The MMEAN operator in MLAB takes a sequence of numbers and a window width and computes the average of the numbers in the window as the center of the window proceeds from the first number in the sequence to the last number in the sequence. For windows extending beyond the first or last number in the sequence, a variety of extension options are provided; the default extension method-which prepends copies of the first number to the beginning of the sequence and appends copies of the last number to the end of the sequence, as needed-was used in this example. The general effect of the moving average is to smooth noisy data. Larger windows are seen to yield smoother results.

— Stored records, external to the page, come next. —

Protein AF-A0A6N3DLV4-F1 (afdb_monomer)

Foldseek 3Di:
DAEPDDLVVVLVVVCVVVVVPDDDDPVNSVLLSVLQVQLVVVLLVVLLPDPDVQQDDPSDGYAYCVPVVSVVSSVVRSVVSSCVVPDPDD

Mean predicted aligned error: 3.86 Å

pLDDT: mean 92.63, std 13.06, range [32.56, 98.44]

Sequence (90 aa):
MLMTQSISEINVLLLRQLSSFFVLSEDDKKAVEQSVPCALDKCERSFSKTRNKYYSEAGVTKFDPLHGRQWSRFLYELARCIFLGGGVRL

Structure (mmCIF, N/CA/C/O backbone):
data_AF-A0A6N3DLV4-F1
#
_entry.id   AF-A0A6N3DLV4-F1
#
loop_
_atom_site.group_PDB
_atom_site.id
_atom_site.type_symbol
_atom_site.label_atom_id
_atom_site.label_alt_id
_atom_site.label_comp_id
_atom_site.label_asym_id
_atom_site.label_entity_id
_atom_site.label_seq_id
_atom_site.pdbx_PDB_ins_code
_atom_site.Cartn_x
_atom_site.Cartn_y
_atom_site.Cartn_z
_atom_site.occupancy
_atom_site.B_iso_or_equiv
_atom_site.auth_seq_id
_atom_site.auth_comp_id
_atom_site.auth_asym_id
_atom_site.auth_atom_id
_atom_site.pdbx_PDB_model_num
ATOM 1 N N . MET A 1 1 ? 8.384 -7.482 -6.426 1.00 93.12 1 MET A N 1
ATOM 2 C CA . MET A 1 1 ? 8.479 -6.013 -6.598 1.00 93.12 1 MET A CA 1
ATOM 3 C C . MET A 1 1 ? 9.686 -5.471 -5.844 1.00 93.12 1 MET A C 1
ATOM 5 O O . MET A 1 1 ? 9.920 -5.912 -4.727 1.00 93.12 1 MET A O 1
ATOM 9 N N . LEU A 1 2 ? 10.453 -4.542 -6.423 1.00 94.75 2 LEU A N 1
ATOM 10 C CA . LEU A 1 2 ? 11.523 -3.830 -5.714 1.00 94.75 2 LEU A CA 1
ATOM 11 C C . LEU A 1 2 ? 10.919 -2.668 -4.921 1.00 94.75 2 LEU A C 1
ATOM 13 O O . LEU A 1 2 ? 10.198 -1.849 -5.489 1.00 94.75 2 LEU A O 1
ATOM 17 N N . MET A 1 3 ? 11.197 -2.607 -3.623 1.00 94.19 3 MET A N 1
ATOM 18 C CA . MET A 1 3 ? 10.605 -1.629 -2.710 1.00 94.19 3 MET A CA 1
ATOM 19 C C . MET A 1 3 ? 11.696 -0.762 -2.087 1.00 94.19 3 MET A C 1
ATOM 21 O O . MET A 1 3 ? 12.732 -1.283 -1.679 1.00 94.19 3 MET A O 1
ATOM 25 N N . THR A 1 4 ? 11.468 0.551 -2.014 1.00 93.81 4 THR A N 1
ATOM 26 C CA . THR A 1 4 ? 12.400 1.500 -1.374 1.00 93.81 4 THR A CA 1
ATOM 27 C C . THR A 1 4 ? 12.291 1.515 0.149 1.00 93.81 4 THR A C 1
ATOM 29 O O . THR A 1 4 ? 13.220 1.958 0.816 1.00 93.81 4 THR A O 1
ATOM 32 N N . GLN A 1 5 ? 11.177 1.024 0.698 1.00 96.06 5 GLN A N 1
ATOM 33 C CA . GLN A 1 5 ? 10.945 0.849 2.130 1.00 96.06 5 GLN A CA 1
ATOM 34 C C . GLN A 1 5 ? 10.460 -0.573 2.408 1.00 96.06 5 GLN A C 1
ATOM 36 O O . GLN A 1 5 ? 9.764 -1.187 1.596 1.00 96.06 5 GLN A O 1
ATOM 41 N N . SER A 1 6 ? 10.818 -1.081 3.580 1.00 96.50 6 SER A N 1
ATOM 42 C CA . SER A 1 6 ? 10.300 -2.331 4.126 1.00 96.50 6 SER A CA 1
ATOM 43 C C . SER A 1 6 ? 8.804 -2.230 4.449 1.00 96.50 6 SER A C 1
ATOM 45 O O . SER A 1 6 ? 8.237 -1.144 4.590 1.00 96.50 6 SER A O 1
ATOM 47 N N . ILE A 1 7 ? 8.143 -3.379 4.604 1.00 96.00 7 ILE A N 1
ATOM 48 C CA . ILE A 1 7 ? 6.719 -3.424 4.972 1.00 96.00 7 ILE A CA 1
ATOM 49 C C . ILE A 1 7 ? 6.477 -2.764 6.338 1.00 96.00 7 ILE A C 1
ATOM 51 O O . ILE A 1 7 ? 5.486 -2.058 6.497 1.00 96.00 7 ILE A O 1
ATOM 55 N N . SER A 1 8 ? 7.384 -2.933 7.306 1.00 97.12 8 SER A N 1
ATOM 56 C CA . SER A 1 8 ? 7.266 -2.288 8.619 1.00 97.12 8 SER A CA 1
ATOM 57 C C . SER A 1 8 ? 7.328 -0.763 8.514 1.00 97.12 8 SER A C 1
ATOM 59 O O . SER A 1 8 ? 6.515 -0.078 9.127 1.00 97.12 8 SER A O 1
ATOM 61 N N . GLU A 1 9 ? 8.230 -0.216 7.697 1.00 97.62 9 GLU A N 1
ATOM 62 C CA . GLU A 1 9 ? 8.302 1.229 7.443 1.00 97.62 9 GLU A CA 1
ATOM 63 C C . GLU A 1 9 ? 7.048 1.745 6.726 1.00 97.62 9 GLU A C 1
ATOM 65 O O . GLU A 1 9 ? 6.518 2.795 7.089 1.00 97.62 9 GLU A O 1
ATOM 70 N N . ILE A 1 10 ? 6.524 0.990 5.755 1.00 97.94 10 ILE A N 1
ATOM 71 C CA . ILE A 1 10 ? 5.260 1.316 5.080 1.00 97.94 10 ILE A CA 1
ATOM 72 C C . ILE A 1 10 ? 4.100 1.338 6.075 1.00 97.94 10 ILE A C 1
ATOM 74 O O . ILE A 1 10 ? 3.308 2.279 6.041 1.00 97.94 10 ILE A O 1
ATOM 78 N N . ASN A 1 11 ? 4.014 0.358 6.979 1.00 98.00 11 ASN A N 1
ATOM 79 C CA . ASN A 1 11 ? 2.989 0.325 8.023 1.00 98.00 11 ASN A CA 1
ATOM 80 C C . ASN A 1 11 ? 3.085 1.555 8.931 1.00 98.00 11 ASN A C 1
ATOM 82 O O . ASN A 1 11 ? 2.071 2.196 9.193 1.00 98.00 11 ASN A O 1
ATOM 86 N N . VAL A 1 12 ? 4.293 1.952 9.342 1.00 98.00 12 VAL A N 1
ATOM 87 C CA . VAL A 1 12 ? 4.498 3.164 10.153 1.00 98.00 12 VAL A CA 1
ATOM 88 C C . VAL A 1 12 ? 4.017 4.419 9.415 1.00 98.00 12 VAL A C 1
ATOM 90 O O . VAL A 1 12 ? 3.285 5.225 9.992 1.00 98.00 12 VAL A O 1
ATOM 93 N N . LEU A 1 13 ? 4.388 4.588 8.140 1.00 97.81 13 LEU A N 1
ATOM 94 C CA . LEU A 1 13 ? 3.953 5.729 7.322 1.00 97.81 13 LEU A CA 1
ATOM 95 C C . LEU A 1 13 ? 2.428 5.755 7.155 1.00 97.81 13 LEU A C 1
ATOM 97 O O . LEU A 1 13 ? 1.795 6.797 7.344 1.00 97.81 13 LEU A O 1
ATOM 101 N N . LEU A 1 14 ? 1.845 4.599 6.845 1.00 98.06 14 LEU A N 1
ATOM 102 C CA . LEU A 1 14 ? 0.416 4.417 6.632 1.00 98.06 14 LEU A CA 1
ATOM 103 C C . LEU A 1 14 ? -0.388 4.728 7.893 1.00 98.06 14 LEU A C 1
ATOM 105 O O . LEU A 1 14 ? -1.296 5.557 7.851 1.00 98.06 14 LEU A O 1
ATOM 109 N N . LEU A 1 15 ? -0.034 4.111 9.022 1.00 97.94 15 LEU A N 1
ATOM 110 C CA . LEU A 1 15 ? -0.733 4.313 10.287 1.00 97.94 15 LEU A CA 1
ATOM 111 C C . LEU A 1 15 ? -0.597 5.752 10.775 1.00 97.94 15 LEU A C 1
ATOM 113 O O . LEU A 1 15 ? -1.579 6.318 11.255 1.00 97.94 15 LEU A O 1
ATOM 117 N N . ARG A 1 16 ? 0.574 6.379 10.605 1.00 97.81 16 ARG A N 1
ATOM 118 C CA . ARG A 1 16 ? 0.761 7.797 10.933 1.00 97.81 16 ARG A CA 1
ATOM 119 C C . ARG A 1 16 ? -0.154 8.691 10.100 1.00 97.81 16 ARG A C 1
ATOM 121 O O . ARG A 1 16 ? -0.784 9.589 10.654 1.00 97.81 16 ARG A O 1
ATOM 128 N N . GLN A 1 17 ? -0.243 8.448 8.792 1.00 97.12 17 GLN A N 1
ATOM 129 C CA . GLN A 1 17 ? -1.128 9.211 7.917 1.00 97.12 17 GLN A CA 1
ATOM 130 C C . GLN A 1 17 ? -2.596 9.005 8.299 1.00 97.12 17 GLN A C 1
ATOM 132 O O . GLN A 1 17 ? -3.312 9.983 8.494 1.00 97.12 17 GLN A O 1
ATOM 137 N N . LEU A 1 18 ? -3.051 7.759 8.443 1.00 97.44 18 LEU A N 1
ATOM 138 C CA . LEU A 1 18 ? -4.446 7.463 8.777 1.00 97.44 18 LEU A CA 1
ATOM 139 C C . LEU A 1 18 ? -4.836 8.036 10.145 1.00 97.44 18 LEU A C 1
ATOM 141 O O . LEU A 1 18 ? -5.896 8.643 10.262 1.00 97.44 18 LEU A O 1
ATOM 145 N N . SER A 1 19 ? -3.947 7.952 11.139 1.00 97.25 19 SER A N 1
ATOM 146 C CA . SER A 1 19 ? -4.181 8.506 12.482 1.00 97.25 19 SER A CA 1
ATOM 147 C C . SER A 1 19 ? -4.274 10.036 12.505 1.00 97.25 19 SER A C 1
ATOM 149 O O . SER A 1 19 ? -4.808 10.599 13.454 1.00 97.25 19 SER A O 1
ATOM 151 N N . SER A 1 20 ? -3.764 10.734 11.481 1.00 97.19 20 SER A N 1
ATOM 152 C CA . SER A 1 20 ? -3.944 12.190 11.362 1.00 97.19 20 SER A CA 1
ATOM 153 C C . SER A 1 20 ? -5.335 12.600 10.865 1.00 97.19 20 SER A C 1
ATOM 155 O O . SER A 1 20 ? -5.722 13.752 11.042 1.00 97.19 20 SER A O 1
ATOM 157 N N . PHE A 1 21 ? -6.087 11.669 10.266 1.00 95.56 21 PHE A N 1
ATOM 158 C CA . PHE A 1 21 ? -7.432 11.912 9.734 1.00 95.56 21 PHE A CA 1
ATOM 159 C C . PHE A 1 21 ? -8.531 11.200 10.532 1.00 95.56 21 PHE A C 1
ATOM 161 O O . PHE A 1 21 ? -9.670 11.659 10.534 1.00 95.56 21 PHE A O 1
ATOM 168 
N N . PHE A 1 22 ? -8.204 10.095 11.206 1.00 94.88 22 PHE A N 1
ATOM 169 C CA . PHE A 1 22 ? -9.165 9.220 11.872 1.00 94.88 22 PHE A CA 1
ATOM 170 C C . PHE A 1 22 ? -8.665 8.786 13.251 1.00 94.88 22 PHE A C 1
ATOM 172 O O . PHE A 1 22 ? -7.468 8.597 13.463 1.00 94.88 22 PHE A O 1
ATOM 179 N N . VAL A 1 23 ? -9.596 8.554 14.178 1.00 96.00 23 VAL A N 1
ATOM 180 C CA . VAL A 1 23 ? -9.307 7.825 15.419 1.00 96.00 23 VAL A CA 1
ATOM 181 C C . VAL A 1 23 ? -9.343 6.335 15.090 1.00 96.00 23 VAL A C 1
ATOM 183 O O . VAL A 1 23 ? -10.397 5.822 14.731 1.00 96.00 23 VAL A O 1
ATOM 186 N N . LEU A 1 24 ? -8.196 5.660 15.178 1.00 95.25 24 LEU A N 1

Annual mean sunspot numbers for the years 1750 through 1994 are composed of Zurich/International and American Relative Sunspot Numbers. They are available through the CompuServe Information Service (GO SUNSPOT) and other sources. Reference 1 provides a series expansion for computing the Sun-Jupiter distance in astronomical units (1 astronomical unit = 93 million miles = 150 million kilometers) over the same period. If the Zurich data is stored in an ASCII text file called sunspots.dat and the necessary expansion coefficients from Reference 1 are stored in an ASCII text file called juprad.dat, the following MLAB commands generate Figure 2:

* "enter the AAVSO's annual averages from 1750 to 1994, make a 2" 
* "column matrix with time increasing in the first column" 
* m1 = read(sunspots,1000,1) 
* m1 = shape(246,2,m1) 
* m1 = sort(m1,1) 
* 
* "draw the AAVSO data" 
* top title "Annual Average Sunspot Number" 
* draw m1 
* frame 0 to 1,.5 to 1 
* w1 = w 
* 
* "compute Sun-Jupiter distance at Jan 1, 0:00, for each year from" 
* "1750 to 1994" 
* juprad = shape(244,2,0^^490) 
* jrcoeff = read(juprad,53,8); 
* ad1800 = jdate(1,1,1800)-.5 
* fct dt(u) = (-15+32.5*(((u-ad1800)/36525)-.1)^2)/(60*60*24) 
* fct vc(et) = (et-ti0)/2000 
* fct f(r,t) = sum(j,0,6,jrcoeff[r,j+1]*t**j) 
* k = 1; 
* for i = 1750:1990:5 do { 
> rw = 1+(i-1750)/5 
> ti0 = jdate(1,1,jrcoeff(rw,8))-.5; 
> for j = 0:4 do {
> t = jdate(1,1,i+j); "determine the Julian date of Jan. 1, year = i+j" 
> v = vc(t+dt(t)); "determine the expansion's independent variable value" 
> juprad[k,1] = i+j; "store the year in column 1" 
> juprad[k,2] = f(rw,v); ▀tore the Sun-Jupiter distance in column 2" 
> k = k+1; 
> }
> }
* 
* "draw the Sun-Jupiter distance versus time" 
* top title "Sun-Jupiter distance" 
* draw juprad 
* frame 0 to 1, 0 to .5 
* w2 = w 
* view

 

Figure 2: Annual average sunspot numbers (top) and Sun-Jupiter distance (bottom) from 1750 to 1995.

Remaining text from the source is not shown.